Debe ser una cuestión personal, lo sé, pero estoy convencido de que los héroes, leyendas y relatos pertenecen a su propio tiempo. Todo manotazo al pasado es un manotazo de ahogado, y aun cuando Iron Man, Batman, o el Spider Man de hace diez años hayan llenado los bolsillos de varios, sus recreaciones son embutidos artísticos, impotentes al momento de ocultar la costura. Ahora mismo en las redes la gente empieza a mostrar nostalgia por el Batman de Adam West, por el pop, el camp, las malas de pin-up, y porque no hay nada más antisistema que una batibarriga. Y lo mismo ocurre con Tarzán. Tarzán era el Johnny Weissmüller que veía mi viejo en las matiné de los cines de Avellaneda, o el Ron Ely larguirucho, flaco y de pecho algo hundido (hoy no pasaría la prueba de extra) que yo veía en Sábados de súper acción. O el dibujito hecho a las trompadas en los ‘80, donde el hombre mono se reía como un Guasón hinchado de esteroides.
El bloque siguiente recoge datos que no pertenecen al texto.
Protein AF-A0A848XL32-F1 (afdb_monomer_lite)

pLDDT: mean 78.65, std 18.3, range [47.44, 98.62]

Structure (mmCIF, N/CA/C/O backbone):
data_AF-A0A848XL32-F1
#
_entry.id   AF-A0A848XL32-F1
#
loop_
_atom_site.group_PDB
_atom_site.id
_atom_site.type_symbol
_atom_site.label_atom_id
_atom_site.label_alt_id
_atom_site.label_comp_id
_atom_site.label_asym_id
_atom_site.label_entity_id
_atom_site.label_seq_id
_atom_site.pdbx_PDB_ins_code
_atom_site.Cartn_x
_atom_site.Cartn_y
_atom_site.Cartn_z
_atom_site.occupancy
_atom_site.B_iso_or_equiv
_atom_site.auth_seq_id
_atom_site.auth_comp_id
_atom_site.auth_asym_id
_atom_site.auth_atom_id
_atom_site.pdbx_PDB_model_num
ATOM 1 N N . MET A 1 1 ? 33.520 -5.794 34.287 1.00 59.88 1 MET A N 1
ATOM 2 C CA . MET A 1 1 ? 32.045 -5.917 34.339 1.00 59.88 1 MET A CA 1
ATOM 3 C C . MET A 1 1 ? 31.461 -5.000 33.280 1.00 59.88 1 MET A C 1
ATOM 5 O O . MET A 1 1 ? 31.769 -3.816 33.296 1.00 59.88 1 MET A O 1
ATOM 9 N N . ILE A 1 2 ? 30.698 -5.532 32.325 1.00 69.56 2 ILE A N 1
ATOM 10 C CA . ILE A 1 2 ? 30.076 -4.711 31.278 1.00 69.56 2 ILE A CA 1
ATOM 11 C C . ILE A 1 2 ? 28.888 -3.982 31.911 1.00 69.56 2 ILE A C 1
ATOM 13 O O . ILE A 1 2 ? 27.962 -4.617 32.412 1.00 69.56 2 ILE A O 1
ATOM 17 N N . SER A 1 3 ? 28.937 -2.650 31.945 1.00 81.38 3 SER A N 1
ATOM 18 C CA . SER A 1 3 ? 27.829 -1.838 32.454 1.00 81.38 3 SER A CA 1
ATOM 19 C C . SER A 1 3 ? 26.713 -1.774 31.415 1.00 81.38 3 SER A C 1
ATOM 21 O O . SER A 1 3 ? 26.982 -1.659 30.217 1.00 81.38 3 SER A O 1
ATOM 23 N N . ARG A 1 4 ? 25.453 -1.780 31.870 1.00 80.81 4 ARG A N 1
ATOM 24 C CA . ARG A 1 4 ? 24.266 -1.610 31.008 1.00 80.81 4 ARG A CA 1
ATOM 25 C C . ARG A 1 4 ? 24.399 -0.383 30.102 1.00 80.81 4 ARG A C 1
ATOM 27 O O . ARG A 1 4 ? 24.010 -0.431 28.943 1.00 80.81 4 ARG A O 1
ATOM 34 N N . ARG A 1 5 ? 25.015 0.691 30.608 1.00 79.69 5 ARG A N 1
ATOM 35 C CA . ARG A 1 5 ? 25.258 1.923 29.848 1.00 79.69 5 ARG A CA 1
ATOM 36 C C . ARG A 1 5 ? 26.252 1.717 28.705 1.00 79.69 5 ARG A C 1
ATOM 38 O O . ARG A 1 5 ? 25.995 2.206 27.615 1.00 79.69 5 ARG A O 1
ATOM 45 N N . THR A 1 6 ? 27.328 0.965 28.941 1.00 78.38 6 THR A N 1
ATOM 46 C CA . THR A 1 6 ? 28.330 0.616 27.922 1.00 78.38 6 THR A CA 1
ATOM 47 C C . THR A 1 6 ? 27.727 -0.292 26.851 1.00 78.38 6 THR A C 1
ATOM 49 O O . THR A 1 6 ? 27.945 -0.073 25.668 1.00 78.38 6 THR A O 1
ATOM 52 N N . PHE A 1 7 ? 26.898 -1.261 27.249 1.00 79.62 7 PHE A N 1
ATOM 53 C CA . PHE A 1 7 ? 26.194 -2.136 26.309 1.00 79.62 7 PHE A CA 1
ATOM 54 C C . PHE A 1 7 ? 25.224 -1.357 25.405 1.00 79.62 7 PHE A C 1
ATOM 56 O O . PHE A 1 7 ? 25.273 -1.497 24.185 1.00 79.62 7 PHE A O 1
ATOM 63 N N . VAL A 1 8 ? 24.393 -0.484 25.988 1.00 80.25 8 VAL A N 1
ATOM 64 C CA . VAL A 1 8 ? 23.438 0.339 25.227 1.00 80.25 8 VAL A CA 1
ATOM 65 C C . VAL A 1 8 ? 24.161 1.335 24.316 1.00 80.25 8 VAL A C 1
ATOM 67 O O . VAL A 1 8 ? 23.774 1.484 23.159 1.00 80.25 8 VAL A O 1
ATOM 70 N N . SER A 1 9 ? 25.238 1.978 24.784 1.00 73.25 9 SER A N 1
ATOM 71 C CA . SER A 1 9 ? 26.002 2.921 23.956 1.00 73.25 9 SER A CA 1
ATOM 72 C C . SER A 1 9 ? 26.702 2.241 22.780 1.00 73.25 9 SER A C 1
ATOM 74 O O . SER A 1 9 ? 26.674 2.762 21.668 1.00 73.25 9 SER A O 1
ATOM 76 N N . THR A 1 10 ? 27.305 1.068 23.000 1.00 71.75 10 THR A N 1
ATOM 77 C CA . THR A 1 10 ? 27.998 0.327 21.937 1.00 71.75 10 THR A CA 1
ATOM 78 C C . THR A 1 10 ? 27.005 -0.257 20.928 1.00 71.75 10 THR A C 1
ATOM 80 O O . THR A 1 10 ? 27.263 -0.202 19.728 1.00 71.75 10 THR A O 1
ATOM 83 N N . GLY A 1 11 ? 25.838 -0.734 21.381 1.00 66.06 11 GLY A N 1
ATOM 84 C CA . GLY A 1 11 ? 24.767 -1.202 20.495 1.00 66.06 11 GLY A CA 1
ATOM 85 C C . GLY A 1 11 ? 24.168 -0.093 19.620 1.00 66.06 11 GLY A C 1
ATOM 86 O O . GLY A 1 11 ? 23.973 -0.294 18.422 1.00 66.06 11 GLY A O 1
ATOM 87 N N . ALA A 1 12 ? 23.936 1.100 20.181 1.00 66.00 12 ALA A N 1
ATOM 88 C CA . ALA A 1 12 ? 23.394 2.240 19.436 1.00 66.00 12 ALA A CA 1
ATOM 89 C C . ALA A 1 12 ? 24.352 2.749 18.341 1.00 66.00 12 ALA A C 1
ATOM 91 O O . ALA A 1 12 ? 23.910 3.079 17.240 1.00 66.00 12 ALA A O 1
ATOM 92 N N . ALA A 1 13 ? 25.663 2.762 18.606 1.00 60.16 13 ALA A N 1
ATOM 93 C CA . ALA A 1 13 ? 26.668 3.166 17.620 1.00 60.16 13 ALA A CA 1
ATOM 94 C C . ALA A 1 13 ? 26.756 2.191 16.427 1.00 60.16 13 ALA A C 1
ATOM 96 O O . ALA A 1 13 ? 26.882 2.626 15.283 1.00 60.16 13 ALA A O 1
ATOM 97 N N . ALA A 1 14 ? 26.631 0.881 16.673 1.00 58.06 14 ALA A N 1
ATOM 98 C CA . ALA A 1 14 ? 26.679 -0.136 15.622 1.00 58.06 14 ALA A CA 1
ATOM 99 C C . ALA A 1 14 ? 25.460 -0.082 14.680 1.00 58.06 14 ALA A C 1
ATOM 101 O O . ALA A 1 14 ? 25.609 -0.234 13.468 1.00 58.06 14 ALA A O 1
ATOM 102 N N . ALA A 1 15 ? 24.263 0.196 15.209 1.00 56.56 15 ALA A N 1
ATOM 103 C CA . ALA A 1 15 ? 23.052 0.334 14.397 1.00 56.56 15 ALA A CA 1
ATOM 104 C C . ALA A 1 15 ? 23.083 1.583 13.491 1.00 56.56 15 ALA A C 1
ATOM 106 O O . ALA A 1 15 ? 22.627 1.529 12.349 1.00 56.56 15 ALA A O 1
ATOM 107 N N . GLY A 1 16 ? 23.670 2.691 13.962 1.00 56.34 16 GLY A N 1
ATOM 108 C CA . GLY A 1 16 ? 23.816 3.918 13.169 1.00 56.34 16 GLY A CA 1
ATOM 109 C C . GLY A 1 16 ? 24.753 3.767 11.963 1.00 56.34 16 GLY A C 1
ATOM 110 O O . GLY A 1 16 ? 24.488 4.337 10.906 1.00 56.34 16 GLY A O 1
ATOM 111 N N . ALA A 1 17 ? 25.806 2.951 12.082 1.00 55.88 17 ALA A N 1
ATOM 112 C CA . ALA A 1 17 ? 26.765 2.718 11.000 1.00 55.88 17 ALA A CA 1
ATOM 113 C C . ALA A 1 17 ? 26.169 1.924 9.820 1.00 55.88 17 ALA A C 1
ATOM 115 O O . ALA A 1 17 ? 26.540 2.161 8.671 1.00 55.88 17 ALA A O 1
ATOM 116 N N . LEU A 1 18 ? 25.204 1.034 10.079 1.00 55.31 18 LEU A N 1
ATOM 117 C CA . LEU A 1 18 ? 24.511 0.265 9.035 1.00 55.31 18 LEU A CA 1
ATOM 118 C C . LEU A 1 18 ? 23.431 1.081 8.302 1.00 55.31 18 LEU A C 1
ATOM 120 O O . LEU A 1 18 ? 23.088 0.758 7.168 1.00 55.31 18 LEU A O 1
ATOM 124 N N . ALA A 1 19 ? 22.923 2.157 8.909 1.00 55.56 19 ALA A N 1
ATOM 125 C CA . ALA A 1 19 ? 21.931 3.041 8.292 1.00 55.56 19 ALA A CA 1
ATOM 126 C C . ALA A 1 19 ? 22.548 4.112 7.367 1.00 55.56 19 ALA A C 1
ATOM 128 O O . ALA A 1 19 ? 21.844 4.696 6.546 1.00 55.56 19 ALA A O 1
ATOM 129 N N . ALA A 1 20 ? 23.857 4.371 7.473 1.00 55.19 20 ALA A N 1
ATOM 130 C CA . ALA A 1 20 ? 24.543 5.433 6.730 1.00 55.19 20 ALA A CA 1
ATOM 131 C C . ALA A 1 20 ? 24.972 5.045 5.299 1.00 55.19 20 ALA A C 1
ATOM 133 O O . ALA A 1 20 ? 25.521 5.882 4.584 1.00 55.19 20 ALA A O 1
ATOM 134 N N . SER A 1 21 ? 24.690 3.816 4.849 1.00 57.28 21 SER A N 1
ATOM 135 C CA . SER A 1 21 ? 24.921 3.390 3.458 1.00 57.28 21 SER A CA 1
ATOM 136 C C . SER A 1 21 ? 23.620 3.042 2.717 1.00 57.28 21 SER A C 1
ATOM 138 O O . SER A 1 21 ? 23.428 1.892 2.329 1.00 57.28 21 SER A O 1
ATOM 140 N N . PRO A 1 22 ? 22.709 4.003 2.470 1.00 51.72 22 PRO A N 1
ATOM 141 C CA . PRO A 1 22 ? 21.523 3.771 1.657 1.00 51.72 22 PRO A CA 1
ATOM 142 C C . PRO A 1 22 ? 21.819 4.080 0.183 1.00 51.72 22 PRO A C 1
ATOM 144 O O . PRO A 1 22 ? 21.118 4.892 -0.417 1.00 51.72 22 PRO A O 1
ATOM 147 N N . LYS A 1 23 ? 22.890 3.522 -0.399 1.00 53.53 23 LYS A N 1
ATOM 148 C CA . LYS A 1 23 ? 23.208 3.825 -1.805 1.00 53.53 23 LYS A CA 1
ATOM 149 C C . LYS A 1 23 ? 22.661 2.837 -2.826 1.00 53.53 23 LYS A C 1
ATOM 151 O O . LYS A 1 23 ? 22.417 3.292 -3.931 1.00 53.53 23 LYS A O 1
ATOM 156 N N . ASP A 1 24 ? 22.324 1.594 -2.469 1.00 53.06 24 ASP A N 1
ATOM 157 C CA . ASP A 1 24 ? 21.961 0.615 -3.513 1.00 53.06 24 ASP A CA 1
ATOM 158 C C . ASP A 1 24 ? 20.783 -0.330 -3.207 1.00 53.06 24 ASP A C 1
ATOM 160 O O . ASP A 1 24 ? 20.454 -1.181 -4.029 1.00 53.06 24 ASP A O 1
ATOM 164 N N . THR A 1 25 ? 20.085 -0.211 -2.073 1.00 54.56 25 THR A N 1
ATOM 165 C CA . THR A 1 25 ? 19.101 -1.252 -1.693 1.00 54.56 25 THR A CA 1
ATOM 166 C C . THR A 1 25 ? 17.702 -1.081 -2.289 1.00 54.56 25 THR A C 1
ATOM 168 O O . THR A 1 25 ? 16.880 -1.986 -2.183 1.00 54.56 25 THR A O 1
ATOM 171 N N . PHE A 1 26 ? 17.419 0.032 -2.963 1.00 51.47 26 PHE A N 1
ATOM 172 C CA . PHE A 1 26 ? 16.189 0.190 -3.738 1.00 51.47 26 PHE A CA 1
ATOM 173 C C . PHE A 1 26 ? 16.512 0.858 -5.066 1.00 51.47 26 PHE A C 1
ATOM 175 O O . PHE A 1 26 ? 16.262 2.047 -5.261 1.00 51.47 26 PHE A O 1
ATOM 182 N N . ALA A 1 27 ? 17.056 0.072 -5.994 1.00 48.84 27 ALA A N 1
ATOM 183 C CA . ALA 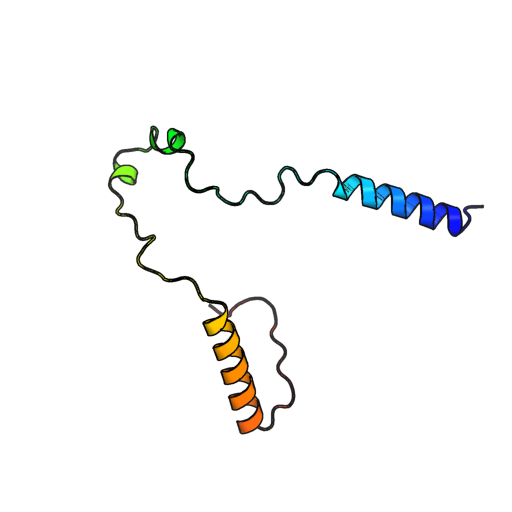A 1 27 ? 16.962 0.387 -7.410 1.00 48.84 27 ALA A CA 1
ATOM 184 C C . ALA A 1 27 ? 15.466 0.457 -7.768 1.00 48.84 27 ALA A C 1
ATOM 186 O O . ALA A 1 27 ? 14.826 -0.537 -8.106 1.00 48.84 27 ALA A O 1
ATOM 187 N N . SER A 1 28 ? 14.884 1.652 -7.653 1.00 49.44 28 SER A N 1
ATOM 188 C CA . SER A 1 28 ? 13.748 1.992 -8.496 1.00 49.44 28 SER A CA 1
ATOM 189 C C . SER A 1 28 ? 14.252 1.848 -9.928 1.00 49.44 28 SER A C 1
ATOM 191 O O . SER A 1 28 ? 15.320 2.389 -10.224 1.00 49.44 28 SER A O 1
ATOM 193 N N . PRO A 1 29 ? 13.556 1.129 -10.820 1.00 47.56 29 PRO A N 1
ATOM 194 C CA . PRO A 1 29 ? 13.864 1.208 -12.232 1.00 47.56 29 PRO A CA 1
ATOM 195 C C . PRO A 1 29 ? 13.561 2.646 -12.653 1.00 47.56 29 PRO A C 1
ATOM 197 O O . PRO A 1 29 ? 12.425 2.986 -12.985 1.00 47.56 29 PRO A O 1
ATOM 200 N N . THR A 1 30 ? 14.574 3.512 -12.574 1.00 47.44 30 THR A N 1
ATOM 201 C CA . THR A 1 30 ? 14.598 4.787 -13.278 1.00 47.44 30 THR A CA 1
ATOM 202 C C . THR A 1 30 ? 14.206 4.447 -14.698 1.00 47.44 30 THR A C 1
ATOM 204 O O . THR A 1 30 ? 14.834 3.592 -15.326 1.00 47.44 30 THR A O 1
ATOM 207 N N . HIS A 1 31 ? 13.094 5.015 -15.151 1.00 54.03 31 HIS A N 1
ATOM 208 C CA . HIS A 1 31 ? 12.622 4.835 -16.508 1.00 54.03 31 HIS A CA 1
ATOM 209 C C . HIS A 1 31 ? 13.780 5.073 -17.475 1.00 54.03 31 HIS A C 1
ATOM 211 O O . HIS A 1 31 ? 14.238 6.200 -17.611 1.00 54.03 31 HIS A O 1
ATOM 217 N N . GLY A 1 32 ? 14.249 3.968 -18.062 1.00 52.69 32 GLY A N 1
ATOM 218 C CA . GLY A 1 32 ? 15.116 3.875 -19.225 1.00 52.69 32 GLY A CA 1
ATOM 219 C C . GLY A 1 32 ? 16.270 4.864 -19.279 1.00 52.69 32 GLY A C 1
ATOM 220 O O . GLY A 1 32 ? 16.103 5.958 -19.806 1.00 52.69 32 GLY A O 1
ATOM 221 N N . ASP A 1 33 ? 17.469 4.427 -18.896 1.00 50.28 33 ASP A N 1
ATOM 222 C CA . ASP A 1 33 ? 18.664 4.973 -19.534 1.00 50.28 33 ASP A CA 1
ATOM 223 C C . ASP A 1 33 ? 18.518 4.735 -21.057 1.00 50.28 33 ASP A C 1
ATOM 225 O O . ASP A 1 33 ? 18.442 3.574 -21.487 1.00 50.28 33 ASP A O 1
ATOM 229 N N . PRO A 1 34 ? 18.396 5.788 -21.890 1.00 56.81 34 PRO A N 1
ATOM 230 C CA . PRO A 1 34 ? 18.127 5.649 -23.321 1.00 56.81 34 PRO A CA 1
ATOM 231 C C . PRO A 1 34 ? 19.243 4.894 -24.058 1.00 56.81 34 PRO A C 1
ATOM 233 O O . PRO A 1 34 ? 19.034 4.417 -25.173 1.00 56.81 34 PRO A O 1
ATOM 236 N N . THR A 1 35 ? 20.414 4.740 -23.433 1.00 58.03 35 THR A N 1
ATOM 237 C CA . THR A 1 35 ? 21.556 4.015 -23.996 1.00 58.03 35 THR A CA 1
ATOM 238 C C . THR A 1 35 ? 21.390 2.491 -23.963 1.00 58.03 35 THR A C 1
ATOM 240 O O . THR A 1 35 ? 21.919 1.807 -24.838 1.00 58.03 35 THR A O 1
ATOM 243 N N . LEU A 1 36 ? 20.582 1.935 -23.047 1.00 55.59 36 LEU A N 1
ATOM 244 C CA . LEU A 1 36 ? 20.334 0.484 -22.959 1.00 55.59 36 LEU A CA 1
ATOM 245 C C . LEU A 1 36 ? 19.430 -0.036 -24.088 1.00 55.59 36 LEU A C 1
ATOM 247 O O . LEU A 1 36 ? 19.477 -1.215 -24.438 1.00 55.59 36 LEU A O 1
ATOM 251 N N . PHE A 1 37 ? 18.639 0.845 -24.707 1.00 57.91 37 PHE A N 1
ATOM 252 C CA . PHE A 1 37 ? 17.804 0.502 -25.860 1.00 57.91 37 PHE A CA 1
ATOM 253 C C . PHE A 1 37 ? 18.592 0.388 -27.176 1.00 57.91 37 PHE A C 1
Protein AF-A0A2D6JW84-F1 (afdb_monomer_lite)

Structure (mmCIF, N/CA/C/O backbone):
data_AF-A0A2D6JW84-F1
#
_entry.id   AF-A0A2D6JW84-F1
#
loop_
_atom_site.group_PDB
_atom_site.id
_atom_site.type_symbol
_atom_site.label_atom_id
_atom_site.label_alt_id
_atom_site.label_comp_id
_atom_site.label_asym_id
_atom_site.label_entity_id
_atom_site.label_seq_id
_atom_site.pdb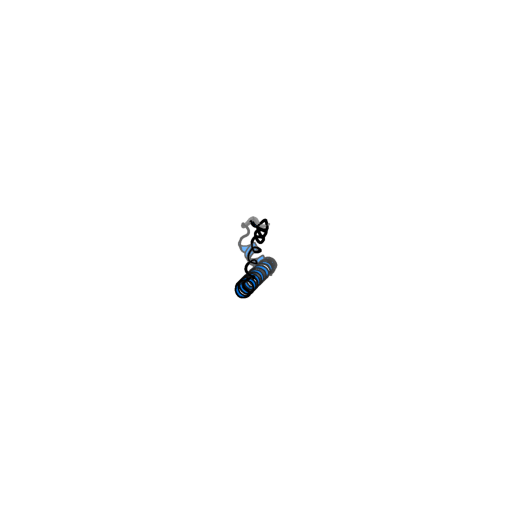x_PDB_ins_code
_atom_site.Cartn_x
_atom_site.Cartn_y
_atom_site.Cartn_z
_atom_site.occupancy
_atom_site.B_iso_or_equiv
_atom_site.auth_seq_id
_atom_site.auth_comp_id
_atom_site.auth_asym_id
_atom_site.auth_atom_id
_atom_site.pdbx_PDB_model_num
ATOM 1 N N . MET A 1 1 ? -27.849 28.407 74.278 1.00 51.84 1 MET A N 1
ATOM 2 C CA . MET A 1 1 ? -27.929 27.213 73.408 1.00 51.84 1 MET A CA 1
ATOM 3 C C . MET A 1 1 ? -28.181 27.683 71.983 1.00 51.84 1 MET A C 1
ATOM 5 O O . MET A 1 1 ? -29.308 28.017 71.663 1.00 51.84 1 MET A O 1
ATOM 9 N N . GLY A 1 2 ? -27.141 27.814 71.164 1.00 55.38 2 GLY A N 1
ATOM 10 C CA .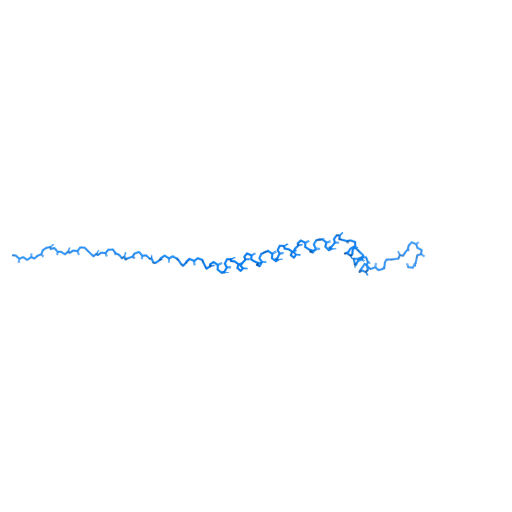 GLY A 1 2 ? -27.252 28.283 69.779 1.00 55.38 2 GLY A CA 1
ATOM 11 C C . GLY A 1 2 ? -26.036 27.793 69.002 1.00 55.38 2 GLY A C 1
ATOM 12 O O . GLY A 1 2 ? -24.917 27.956 69.478 1.00 55.38 2 GLY A O 1
ATOM 13 N N . GLY A 1 3 ? -26.282 27.065 67.913 1.00 59.25 3 GLY A N 1
ATOM 14 C CA . GLY A 1 3 ? -25.361 26.097 67.320 1.00 59.25 3 GLY A CA 1
ATOM 15 C C . GLY A 1 3 ? -24.165 26.672 66.560 1.00 59.25 3 GLY A C 1
ATOM 16 O O . GLY A 1 3 ? -24.277 27.661 65.844 1.00 59.25 3 GLY A O 1
ATOM 17 N N . PHE A 1 4 ? -23.039 25.963 66.687 1.00 59.88 4 PHE A N 1
ATOM 18 C CA . PHE A 1 4 ? -21.741 26.246 66.062 1.00 59.88 4 PHE A CA 1
ATOM 19 C C . PHE A 1 4 ? -21.309 25.214 65.004 1.00 59.88 4 PHE A C 1
ATOM 21 O O . PHE A 1 4 ? -20.160 25.226 64.575 1.00 59.88 4 PHE A O 1
ATOM 28 N N . PHE A 1 5 ? -22.184 24.316 64.545 1.00 66.25 5 PHE A N 1
ATOM 29 C CA . PHE A 1 5 ? -21.770 23.248 63.627 1.00 66.25 5 PHE A CA 1
ATOM 30 C C . PHE A 1 5 ? -22.351 23.457 62.229 1.00 66.25 5 PHE A C 1
ATOM 32 O O . PHE A 1 5 ? -23.420 22.953 61.899 1.00 66.25 5 PHE A O 1
ATOM 39 N N . SER A 1 6 ? -21.629 24.219 61.405 1.00 70.19 6 SER A N 1
ATOM 40 C CA . SER A 1 6 ? -21.806 24.203 59.951 1.00 70.19 6 SER A CA 1
ATOM 41 C C . SER A 1 6 ? -20.917 23.104 59.373 1.00 70.19 6 SER A C 1
ATOM 43 O O . SER A 1 6 ? -19.699 23.130 59.560 1.00 70.19 6 SER A O 1
ATOM 45 N N . ALA A 1 7 ? -21.521 22.118 58.711 1.00 73.38 7 ALA A N 1
ATOM 46 C CA . ALA A 1 7 ? -20.781 21.048 58.056 1.00 73.38 7 ALA A CA 1
ATOM 47 C C . ALA A 1 7 ? -20.062 21.586 56.800 1.00 73.38 7 ALA A C 1
ATOM 49 O O . ALA A 1 7 ? -20.667 22.338 56.026 1.00 73.38 7 ALA A O 1
ATOM 50 N N . PRO A 1 8 ? -18.789 21.217 56.566 1.00 75.25 8 PRO A N 1
ATOM 51 C CA . PRO A 1 8 ? -18.064 21.640 55.375 1.00 75.25 8 PRO A CA 1
ATOM 52 C C . PRO A 1 8 ? -18.730 21.074 54.115 1.00 75.25 8 PRO A C 1
ATOM 54 O O . PRO A 1 8 ? -19.168 19.922 54.089 1.00 75.25 8 PRO A O 1
ATOM 57 N N . LYS A 1 9 ? -18.823 21.899 53.064 1.00 79.62 9 LYS A N 1
ATOM 58 C CA . LYS A 1 9 ? -19.424 21.490 51.787 1.00 79.62 9 LYS A CA 1
ATOM 59 C C . LYS A 1 9 ? -18.615 20.345 51.161 1.00 79.62 9 LYS A C 1
ATOM 61 O O . LYS A 1 9 ? -17.386 20.434 51.140 1.00 79.62 9 LYS A O 1
ATOM 66 N N . PRO A 1 10 ? -19.282 19.303 50.632 1.00 81.44 10 PRO A N 1
ATOM 67 C CA . PRO A 1 10 ? -18.594 18.190 49.998 1.00 81.44 10 PRO A CA 1
ATOM 68 C C . PRO A 1 10 ? -17.836 18.656 48.744 1.00 81.44 10 PRO A C 1
ATOM 70 O O . PRO A 1 10 ? -18.288 19.587 48.066 1.00 81.44 10 PRO A O 1
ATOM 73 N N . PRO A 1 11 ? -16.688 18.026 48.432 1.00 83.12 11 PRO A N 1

Aclaro: no tengo nada contra el flamante Tarzán sueco de Alexander Skarsgård, que previamente hizo a un vampiro vikingo muy verosímil en la serie True Blood. Las chicas morirán cuando Alex haga un strip a lo Golden (bué, de la cintura para arriba) para un mano a mano contra un gorila sacado. La Jane que hace Margot Robbie tampoco defrauda, para que los muchachos no dejen a sus novias de a pie. Pero la cuestión de fondo, lo importante, es que la idea resulta rancia. Hoy el único superhéroe posible al modo clásico es el superhéroe retirado. La concepción del súper hombre, solo contra el resto del mundo, parece vintage; por eso Watchmen es tan interesante, y por eso su adaptación al cine es la única que resulta, más que convincente, contemporánea.
En ese sentido, La leyenda de Tarzán elude en apariencia el makeover del cine contemporáneo. A diferencia de muchos héroes recauchutados (en particular, el Batman de Christopher Nolan), el Tarzán de David Yates, director y casi dueño de la franquicia de Harry Potter, no tiene una vida reinventada; el espectador no asiste, una vez más, al nacimiento del mito. Aún más: en su primera escena, Tarzán ya fue y vino del África. Ahora es John Clayton, de la dinastía Greystoke, y una comitiva anglo-belga trata de convencerlo en Londres para regresar al Congo y supervisar las tareas humanitarias del rey Leopoldo. Clayton/Greystoke/Tarzán olfatea algo raro, pero el emisario americano George Washington Williams (Samuel L. Jackson) lo persuade y ambos viajan junto a una Jane que en el Congo no se embarrará las manos ni tocará una liana.
La invitación es una carnada. El mercenario Leon Rom (Christoph Waltz) busca diamantes para levantar el default del rey belga con las potencias europeas, y una tribu le ofrece la cantera madre a cambio de la cabeza del hombre mono (una subtrama con deficitario trabajo de guion). Junto a la actuación de Waltz, esta especie de inversión de la lógica colonialista es casi lo único rescatable de la película. Por lo demás, Tarzán y Jane son filólogos que hablan dialectos congoleños con fluidez, rápidos y letales como ninjas, y tienen una relación con la tribu amiga que parece Fitzcarraldo filmada por Terrence Malick en un mal viaje de ácido. El pobre Samuel hace lo que puede (y se le nota el cansancio). Los gorilas, la especie a la que Tarzán debe su crianza, son criaturas en CGI fieras y violentas, como filtradas por accidente del pendrive rechazado para otra Planeta de los simios o King Kong. O sea, Edgar Rice Burroughs se retuerce en su tumba.